MADRID. Per la Catalogna è stato un elettroshock: per ordine di una giudice spagnola, sono scattate oggi le manette per 8 dei 13 membri del Govern eletto democraticamente del president Carles Puigdemont, accusati di "sedizione» e «ribellione» per avere portato avanti senza violenza il progetto politico dell’indipendenza catalana.
Decine di migliaia di persone sono scese in piazza già questa sera in tutte le città catalane al grido di «Llibertat» e di "Non è giustizia, è dittatura!» per denunciare l’incarcerazione del Govern. Restano a piede libero per ora, nell’'esiliò di Bruxelles, solo lo stesso Puigdmeont e i quattro ministri che lo hanno seguito in Belgio dopo la destituzione decisa dal governo di Madrid sabato. La procura spagnola ha chiesto che contro di loro venga emesso un mandato di arresto europeo. La giudice Carmen Lamela deciderà domani.
«Il governo legittimo della Catalogna incarcerato per le sue idee e per essere stato fedele al mandato approvato dal parlamento catalano», ha reagito Puigdemont in serata su Twitter. «Il clan furioso del 155 (l'articolo della Costituzione applicato da Madrid per destituire il governo, ndr) vuole il carcere. Il clan sereno dei catalani, la libertà».
Il 'numero due' del Govern Oriol Junqueras, leader di Erc, lo storico primo partito catalano di cui faceva parte il presidente Lluis Companys fucilato dai franchisti nel 1940, passerà la prima notte dietro le sbarre nel carcere di Estremera, vicino a Madrid. Come lui dormiranno in prigione i titolari di Esteri Raul Romeva, Interni Joaquim Forn, Giustizia Carles Mondò e le ministre Meritxell Borras e Dolors Bassa. La giudice Carmen Lamela ha giustificato il loro arresto senza cauzione, di solito previsto anche per terroristi e pericolosi delinquenti, con il pericolo di fuga e reiterazione di reato, dopo averli convocati questa mattina a Madrid per essere interrogati. I loro legali hanno denunciato una procedura sbrigativa, irregolarità e gravi violazioni del diritto di difesa.
Martedì Puigdemont aveva avvertito che lo Stato «non vuole giustizia, vuole vendetta». E che non avrebbe lasciato Bruxelles senza garanzie di un «giusto processo», che «per ora non esistono». Se Madrid chiederà il suo arresto al Belgio, Puigdemont ha preannunciato che darà battaglia. E costringerà la giustizia belga, molto intransigente sulle violazioni dei diritti fondamentali, a pronunciarsi sulle accuse mosse al leader catalani. Autorevoli giuristi in Catalogna e in Spagna le contestano e denunciano violazioni delle norme europee e spagnole. Lo stesso 'padrè della riforma del Codice Penale post-franchista, Diego Lopez Garrido, ha detto che l’accusa di "ribellione» esiste solo «nell’immaginazione del procuratore generale dello stato». In Catalogna, ha detto, non c'è stato quel «sollevamento violento» che prevede il codice penale.
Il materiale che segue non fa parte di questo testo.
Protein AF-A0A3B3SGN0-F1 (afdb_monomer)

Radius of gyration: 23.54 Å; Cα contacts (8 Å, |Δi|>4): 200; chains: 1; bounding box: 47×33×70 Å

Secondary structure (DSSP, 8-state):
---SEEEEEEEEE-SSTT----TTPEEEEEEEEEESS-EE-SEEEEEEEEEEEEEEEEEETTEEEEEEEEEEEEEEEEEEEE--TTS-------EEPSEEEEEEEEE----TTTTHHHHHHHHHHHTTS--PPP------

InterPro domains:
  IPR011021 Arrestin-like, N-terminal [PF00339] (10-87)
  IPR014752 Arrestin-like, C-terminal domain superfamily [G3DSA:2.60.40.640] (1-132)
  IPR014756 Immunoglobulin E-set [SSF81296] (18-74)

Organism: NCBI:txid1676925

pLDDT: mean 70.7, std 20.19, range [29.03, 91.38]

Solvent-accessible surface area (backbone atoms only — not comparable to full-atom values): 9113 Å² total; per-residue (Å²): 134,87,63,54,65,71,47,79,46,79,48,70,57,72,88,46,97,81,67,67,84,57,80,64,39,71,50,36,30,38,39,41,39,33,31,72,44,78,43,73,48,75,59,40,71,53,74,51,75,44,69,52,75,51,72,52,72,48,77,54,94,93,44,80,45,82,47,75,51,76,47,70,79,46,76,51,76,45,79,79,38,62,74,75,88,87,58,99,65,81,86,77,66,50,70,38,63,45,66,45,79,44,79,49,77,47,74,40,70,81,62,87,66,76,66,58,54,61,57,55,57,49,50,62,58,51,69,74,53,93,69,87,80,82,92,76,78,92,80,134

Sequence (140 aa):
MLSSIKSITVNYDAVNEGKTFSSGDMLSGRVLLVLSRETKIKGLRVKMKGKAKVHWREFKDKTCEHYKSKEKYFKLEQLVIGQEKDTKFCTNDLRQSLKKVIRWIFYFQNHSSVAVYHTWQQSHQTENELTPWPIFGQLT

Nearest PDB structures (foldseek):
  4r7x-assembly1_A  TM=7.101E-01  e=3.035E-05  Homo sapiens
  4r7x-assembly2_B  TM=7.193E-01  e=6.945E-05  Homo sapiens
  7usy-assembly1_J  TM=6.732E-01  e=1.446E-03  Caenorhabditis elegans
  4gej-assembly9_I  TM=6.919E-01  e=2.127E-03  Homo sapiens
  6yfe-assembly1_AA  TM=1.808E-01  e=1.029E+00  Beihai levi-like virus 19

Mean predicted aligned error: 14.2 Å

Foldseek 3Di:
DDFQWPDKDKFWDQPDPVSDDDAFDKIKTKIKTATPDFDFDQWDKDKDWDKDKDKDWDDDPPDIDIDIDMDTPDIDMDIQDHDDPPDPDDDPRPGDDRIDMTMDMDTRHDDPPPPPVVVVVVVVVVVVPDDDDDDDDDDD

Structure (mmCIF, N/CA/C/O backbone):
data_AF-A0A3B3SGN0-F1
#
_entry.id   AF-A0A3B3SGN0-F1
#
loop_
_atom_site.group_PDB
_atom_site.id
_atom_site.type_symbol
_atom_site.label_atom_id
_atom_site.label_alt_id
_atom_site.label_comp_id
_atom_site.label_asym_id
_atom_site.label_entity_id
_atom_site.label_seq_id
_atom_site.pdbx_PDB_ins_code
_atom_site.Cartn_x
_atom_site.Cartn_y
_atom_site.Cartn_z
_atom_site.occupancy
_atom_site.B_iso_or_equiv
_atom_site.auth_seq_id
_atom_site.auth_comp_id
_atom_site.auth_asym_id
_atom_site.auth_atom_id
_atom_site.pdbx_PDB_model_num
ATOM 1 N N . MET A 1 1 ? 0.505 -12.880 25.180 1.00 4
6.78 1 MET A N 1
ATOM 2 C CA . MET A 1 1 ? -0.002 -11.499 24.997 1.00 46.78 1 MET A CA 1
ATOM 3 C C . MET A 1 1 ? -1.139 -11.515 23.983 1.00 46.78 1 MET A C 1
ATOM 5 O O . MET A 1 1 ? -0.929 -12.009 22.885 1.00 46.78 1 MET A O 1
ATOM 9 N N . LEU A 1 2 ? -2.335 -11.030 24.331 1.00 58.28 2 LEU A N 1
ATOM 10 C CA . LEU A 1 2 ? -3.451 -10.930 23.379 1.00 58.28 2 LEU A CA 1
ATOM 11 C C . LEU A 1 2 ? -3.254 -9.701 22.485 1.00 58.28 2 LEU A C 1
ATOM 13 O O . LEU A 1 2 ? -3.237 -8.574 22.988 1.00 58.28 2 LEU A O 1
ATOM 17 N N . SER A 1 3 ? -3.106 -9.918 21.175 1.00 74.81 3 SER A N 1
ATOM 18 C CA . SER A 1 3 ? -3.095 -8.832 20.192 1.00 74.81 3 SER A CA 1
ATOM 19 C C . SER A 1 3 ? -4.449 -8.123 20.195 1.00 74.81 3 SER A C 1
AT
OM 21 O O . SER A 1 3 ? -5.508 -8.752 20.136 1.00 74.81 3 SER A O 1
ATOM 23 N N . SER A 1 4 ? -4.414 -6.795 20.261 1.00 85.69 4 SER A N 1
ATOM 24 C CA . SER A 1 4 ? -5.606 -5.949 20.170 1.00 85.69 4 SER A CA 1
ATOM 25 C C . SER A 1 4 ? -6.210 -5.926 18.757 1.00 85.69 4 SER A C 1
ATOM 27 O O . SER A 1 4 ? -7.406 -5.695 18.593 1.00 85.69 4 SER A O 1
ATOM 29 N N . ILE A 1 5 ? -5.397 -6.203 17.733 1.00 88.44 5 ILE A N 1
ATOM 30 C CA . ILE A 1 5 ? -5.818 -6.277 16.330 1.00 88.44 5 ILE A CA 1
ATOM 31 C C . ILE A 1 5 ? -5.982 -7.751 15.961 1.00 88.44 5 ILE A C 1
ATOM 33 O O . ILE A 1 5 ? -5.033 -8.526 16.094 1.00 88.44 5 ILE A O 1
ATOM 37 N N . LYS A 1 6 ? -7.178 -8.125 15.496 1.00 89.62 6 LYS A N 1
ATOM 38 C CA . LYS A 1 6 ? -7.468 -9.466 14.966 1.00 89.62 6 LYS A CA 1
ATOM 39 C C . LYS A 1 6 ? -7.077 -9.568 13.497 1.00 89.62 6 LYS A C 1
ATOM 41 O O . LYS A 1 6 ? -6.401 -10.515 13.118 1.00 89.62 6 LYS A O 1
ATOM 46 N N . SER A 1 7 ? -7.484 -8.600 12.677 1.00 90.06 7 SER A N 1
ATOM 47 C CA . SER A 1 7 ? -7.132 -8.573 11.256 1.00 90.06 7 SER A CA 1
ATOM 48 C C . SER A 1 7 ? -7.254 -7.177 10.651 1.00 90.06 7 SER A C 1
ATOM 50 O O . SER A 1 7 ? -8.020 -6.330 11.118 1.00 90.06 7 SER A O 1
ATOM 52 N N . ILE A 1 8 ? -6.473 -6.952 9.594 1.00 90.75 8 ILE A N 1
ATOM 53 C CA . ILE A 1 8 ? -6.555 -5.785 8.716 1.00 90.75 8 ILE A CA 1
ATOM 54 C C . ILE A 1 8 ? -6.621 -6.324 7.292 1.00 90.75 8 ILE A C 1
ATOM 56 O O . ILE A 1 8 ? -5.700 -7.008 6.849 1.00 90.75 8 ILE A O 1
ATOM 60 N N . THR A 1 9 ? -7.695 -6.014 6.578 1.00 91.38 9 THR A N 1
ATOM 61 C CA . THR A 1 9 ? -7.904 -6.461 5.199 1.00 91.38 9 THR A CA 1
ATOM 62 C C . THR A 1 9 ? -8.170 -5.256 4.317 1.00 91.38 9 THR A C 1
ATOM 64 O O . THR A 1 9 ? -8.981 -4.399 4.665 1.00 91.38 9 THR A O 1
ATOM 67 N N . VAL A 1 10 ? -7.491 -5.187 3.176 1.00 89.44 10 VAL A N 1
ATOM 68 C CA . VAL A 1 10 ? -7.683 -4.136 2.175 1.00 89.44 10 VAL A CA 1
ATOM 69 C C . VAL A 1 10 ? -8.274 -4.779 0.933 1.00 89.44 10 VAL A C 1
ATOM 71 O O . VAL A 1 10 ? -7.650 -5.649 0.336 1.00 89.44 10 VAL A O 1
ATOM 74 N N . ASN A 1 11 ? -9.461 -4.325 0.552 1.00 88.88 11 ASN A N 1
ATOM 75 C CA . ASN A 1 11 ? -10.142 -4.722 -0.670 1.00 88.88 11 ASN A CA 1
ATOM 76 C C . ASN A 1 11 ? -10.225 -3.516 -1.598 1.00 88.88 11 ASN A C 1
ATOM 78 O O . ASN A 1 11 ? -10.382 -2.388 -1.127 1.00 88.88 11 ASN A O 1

Il fronte indipendentista ha reagito con indignazione all’arresto di mezzo Govern, denunciando una repressione «mai vista dai tempi del franchismo» ma lanciando nello stesso tempo appelli alla calma e alla «tranquillità», nel timore che la nuova «vendetta» di Madrid possa innescare un ciclo di esasperazione e violenza. La leader del partito di Junqueras, Marta Rovira, con voce rotta dal pianto ha chiesto «a tutti i democratici del mondo» di «reagire, alzarsi, impedire che questo accada nel XXI secolo: un governo eletto democraticamente messo in prigione!». «L'Europa ora sarà ancora complice dello stato spagnolo autoritario?», ha chiesto polemicamente la leader del PdeCat di Puigdemont, Marta Pascall. Lo stesso Junqueras, prima di essere rinchiuso, in carcere è riuscito a lanciare un ultimo appello su Twitter: «Fate ogni giorno quello che potete, perché il bene sconfigga il male. In piedi, con determinazione, fino alla vittoria!».
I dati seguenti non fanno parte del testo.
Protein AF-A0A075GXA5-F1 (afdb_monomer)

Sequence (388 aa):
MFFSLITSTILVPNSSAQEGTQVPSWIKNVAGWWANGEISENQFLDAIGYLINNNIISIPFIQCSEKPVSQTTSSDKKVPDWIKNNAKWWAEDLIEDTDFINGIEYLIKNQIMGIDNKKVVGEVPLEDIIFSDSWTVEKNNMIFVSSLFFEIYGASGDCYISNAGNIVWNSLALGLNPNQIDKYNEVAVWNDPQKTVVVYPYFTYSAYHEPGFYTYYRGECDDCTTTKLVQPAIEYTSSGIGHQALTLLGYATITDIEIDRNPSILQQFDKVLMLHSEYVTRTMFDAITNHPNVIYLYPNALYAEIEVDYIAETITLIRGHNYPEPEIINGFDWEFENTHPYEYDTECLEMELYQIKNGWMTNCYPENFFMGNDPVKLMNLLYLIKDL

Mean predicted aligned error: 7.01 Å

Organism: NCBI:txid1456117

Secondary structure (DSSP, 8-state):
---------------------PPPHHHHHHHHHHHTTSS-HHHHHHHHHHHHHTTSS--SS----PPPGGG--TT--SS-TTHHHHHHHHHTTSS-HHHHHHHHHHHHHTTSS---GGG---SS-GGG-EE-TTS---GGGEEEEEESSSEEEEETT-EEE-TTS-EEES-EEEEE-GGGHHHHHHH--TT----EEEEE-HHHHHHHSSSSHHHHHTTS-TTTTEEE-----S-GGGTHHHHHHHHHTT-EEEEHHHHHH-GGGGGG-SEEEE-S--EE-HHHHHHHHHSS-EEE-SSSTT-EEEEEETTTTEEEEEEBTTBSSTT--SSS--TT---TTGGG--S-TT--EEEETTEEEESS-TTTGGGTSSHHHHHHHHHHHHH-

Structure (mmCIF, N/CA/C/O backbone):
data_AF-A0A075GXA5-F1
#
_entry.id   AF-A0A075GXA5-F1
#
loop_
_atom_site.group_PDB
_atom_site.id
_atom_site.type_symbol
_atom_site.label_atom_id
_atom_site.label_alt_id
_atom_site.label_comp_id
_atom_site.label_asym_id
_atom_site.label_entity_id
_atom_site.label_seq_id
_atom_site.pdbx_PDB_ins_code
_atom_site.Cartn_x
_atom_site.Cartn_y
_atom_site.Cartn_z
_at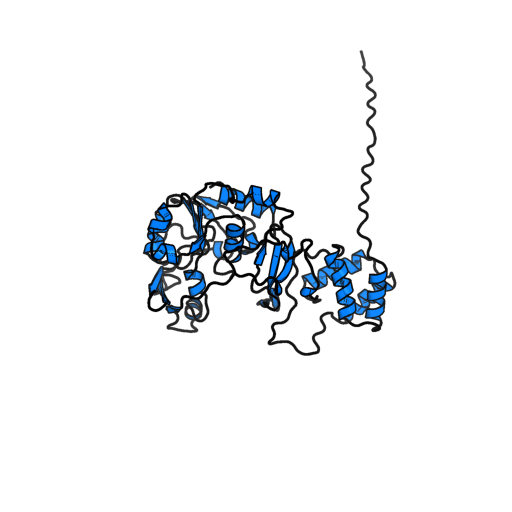om_site.occupancy
_atom_site.B_iso_or_equiv
_atom_site.auth_seq_id
_atom_site.auth_comp_id
_atom_site.auth_asym_id
_atom_site.auth_atom_id
_atom_site.pdbx_PDB_model_num
ATOM 1 N N . MET A 1 1 ? -60.412 40.325 -13.247 1.00 36.84 1 MET A N 1
ATOM 2 C CA . MET A 1 1 ? -60.266 38.956 -12.712 1.00 36.84 1 MET A CA 1
ATOM 3 C C . MET A 1 1 ? -59.029 38.934 -11.832 1.00 36.84 1 MET A C 1
ATOM 5 O O . MET A 1 1 ? -57.929 38.880 -12.357 1.00 36.84 1 MET A O 1
ATOM 9 N N . PHE A 1 2 ? -59.208 39.070 -10.520 1.00 30.45 2 PHE A N 1
ATOM 10 C CA . PHE A 1 2 ? -58.168 38.779 -9.533 1.00 30.45 2 PHE A CA 1
ATOM 11 C C . PHE A 1 2 ? -58.436 37.357 -9.042 1.00 30.45 2 PHE A C 1
ATOM 13 O O . PHE A 1 2 ? -59.476 37.116 -8.432 1.00 30.45 2 PHE A O 1
ATOM 20 N N . PHE A 1 3 ? -57.558 36.414 -9.375 1.00 29.17 3 PHE A N 1
ATOM 21 C CA . PHE A 1 3 ? -57.617 35.061 -8.832 1.00 29.17 3 PHE A CA 1
ATOM 22 C C . PHE A 1 3 ? -56.839 35.029 -7.517 1.00 29.17 3 PHE A C 1
ATOM 24 O O . PHE A 1 3 ? -55.627 35.224 -7.490 1.00 29.17 3 PHE A O 1
ATOM 31 N N . SER A 1 4 ? -57.573 34.808 -6.430 1.00 30.75 4 SER A N 1
ATOM 32 C CA . SER A 1 4 ? -57.033 34.359 -5.152 1.00 30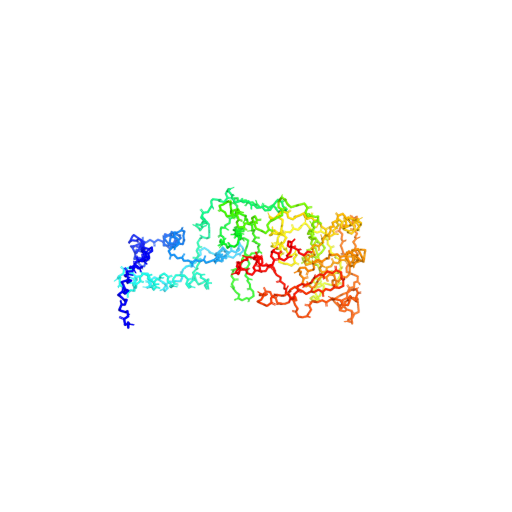.75 4 SER A CA 1
ATOM 33 C C . SER A 1 4 ? -56.716 32.868 -5.286 1.00 30.75 4 SER A C 1
ATOM 35 O O . SER A 1 4 ? -57.602 32.082 -5.621 1.00 30.75 4 SER A O 1
ATOM 37 N N . LEU A 1 5 ? -55.456 32.489 -5.076 1.00 31.30 5 LEU A N 1
ATOM 38 C CA . LEU A 1 5 ? -55.023 31.098 -4.973 1.00 31.30 5 LEU A CA 1
ATOM 39 C C . LEU A 1 5 ? -54.539 30.869 -3.544 1.00 31.30 5 LEU A C 1
ATOM 41 O O . LEU A 1 5 ? -53.508 31.385 -3.122 1.00 31.30 5 LEU A O 1
ATOM 45 N N . ILE A 1 6 ? -55.344 30.116 -2.803 1.00 37.97 6 ILE A N 1
ATOM 46 C CA . ILE A 1 6 ? -55.005 29.553 -1.503 1.00 37.97 6 ILE A CA 1
ATOM 47 C C . ILE A 1 6 ? -54.059 28.387 -1.788 1.00 37.97 6 ILE A C 1
ATOM 49 O O . ILE A 1 6 ? -54.489 27.358 -2.304 1.00 37.97 6 ILE A O 1
ATOM 53 N N . THR A 1 7 ? -52.776 28.538 -1.478 1.00 31.98 7 THR A N 1
ATOM 54 C CA . THR A 1 7 ? -51.835 27.416 -1.460 1.00 31.98 7 THR A CA 1
ATOM 55 C C . THR A 1 7 ? -51.675 26.939 -0.025 1.00 31.98 7 THR A C 1
ATOM 57 O O . THR A 1 7 ? -50.974 27.548 0.780 1.00 31.98 7 THR A O 1
ATOM 60 N N . SER A 1 8 ? -52.355 25.841 0.294 1.00 35.59 8 SER A N 1
ATOM 61 C CA . SER A 1 8 ? -52.009 24.982 1.420 1.00 35.59 8 SER A CA 1
ATOM 62 C C . SER A 1 8 ? -50.763 24.181 1.048 1.00 35.59 8 SER A C 1
ATOM 64 O O . SER A 1 8 ? -50.816 23.353 0.144 1.00 35.59 8 SER A O 1
ATOM 66 N N . THR A 1 9 ? -49.660 24.389 1.760 1.00 32.97 9 THR A N 1
ATOM 67 C CA . THR A 1 9 ? -48.514 23.473 1.741 1.00 32.97 9 THR A CA 1
ATOM 68 C C . THR A 1 9 ? -48.208 23.030 3.161 1.00 32.97 9 THR A C 1
ATOM 70 O O . THR A 1 9 ? -47.616 23.743 3.964 1.00 32.97 9 THR A O 1
ATOM 73 N N . ILE A 1 10 ? -48.756 21.849 3.432 1.00 34.88 10 ILE A N 1
ATOM 74 C CA . ILE A 1 10 ? -48.333 20.773 4.327 1.00 34.88 10 ILE A CA 1
ATOM 75 C C . ILE A 1 10 ? -46.957 21.023 4.966 1.00 34.88 10 ILE A C 1
ATOM 77 O O . ILE A 1 10 ? -45.926 20.977 4.299 1.00 34.88 10 ILE A O 1
ATOM 81 N N . LEU A 1 11 ? -46.963 21.229 6.284 1.00 30.44 11 LEU A N 1
ATOM 82 C CA . LEU A 1 11 ? -45.794 21.050 7.139 1.00 30.44 11 LEU A CA 1
ATOM 83 C C . LEU A 1 11 ? -45.446 19.557 7.141 1.00 30.44 11 LEU A C 1
ATOM 85 O O . LEU A 1 11 ? -46.183 18.756 7.712 1.00 30.44 11 LEU A O 1
ATOM 89 N N . VAL A 1 12 ? -44.349 19.185 6.486 1.00 30.89 12 VAL A N 1
ATOM 90 C CA . VAL A 1 12 ? -43.719 17.875 6.677 1.00 30.89 12 VAL A CA 1
ATOM 91 C C . VAL A 1 12 ? -42.797 18.005 7.892 1.00 30.89 12 VAL A C 1
ATOM 93 O O . VAL A 1 12 ? -41.834 18.774 7.828 1.00 30.89 12 VAL A O 1
ATOM 96 N N . PRO A 1 13 ? -43.061 17.317 9.014 1.00 28.53 13 PRO A N 1
ATOM 97 C CA . PRO A 1 13 ? -42.126 17.290 10.120 1.00 28.53 13 PRO A CA 1
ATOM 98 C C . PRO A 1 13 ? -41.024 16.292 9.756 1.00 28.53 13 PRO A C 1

«Mi vergogno!», ha detto infine della Spagna il leader di Podemos Pablo Iglesias: «Libertà per i detenuti politici!». Che ora in Spagna, nell’Ue del XXI secolo, sono dieci. Oltre agli otto del Govern, da 15 giorni per ordine sempre di Lamela sono in carcere anche i 'due Jordì, Sanchez e Cuixart, i leader delle associazioni indipendentiste accusati di sedizione per le manifestazioni pacifiche di Barcellona del 20 settembre.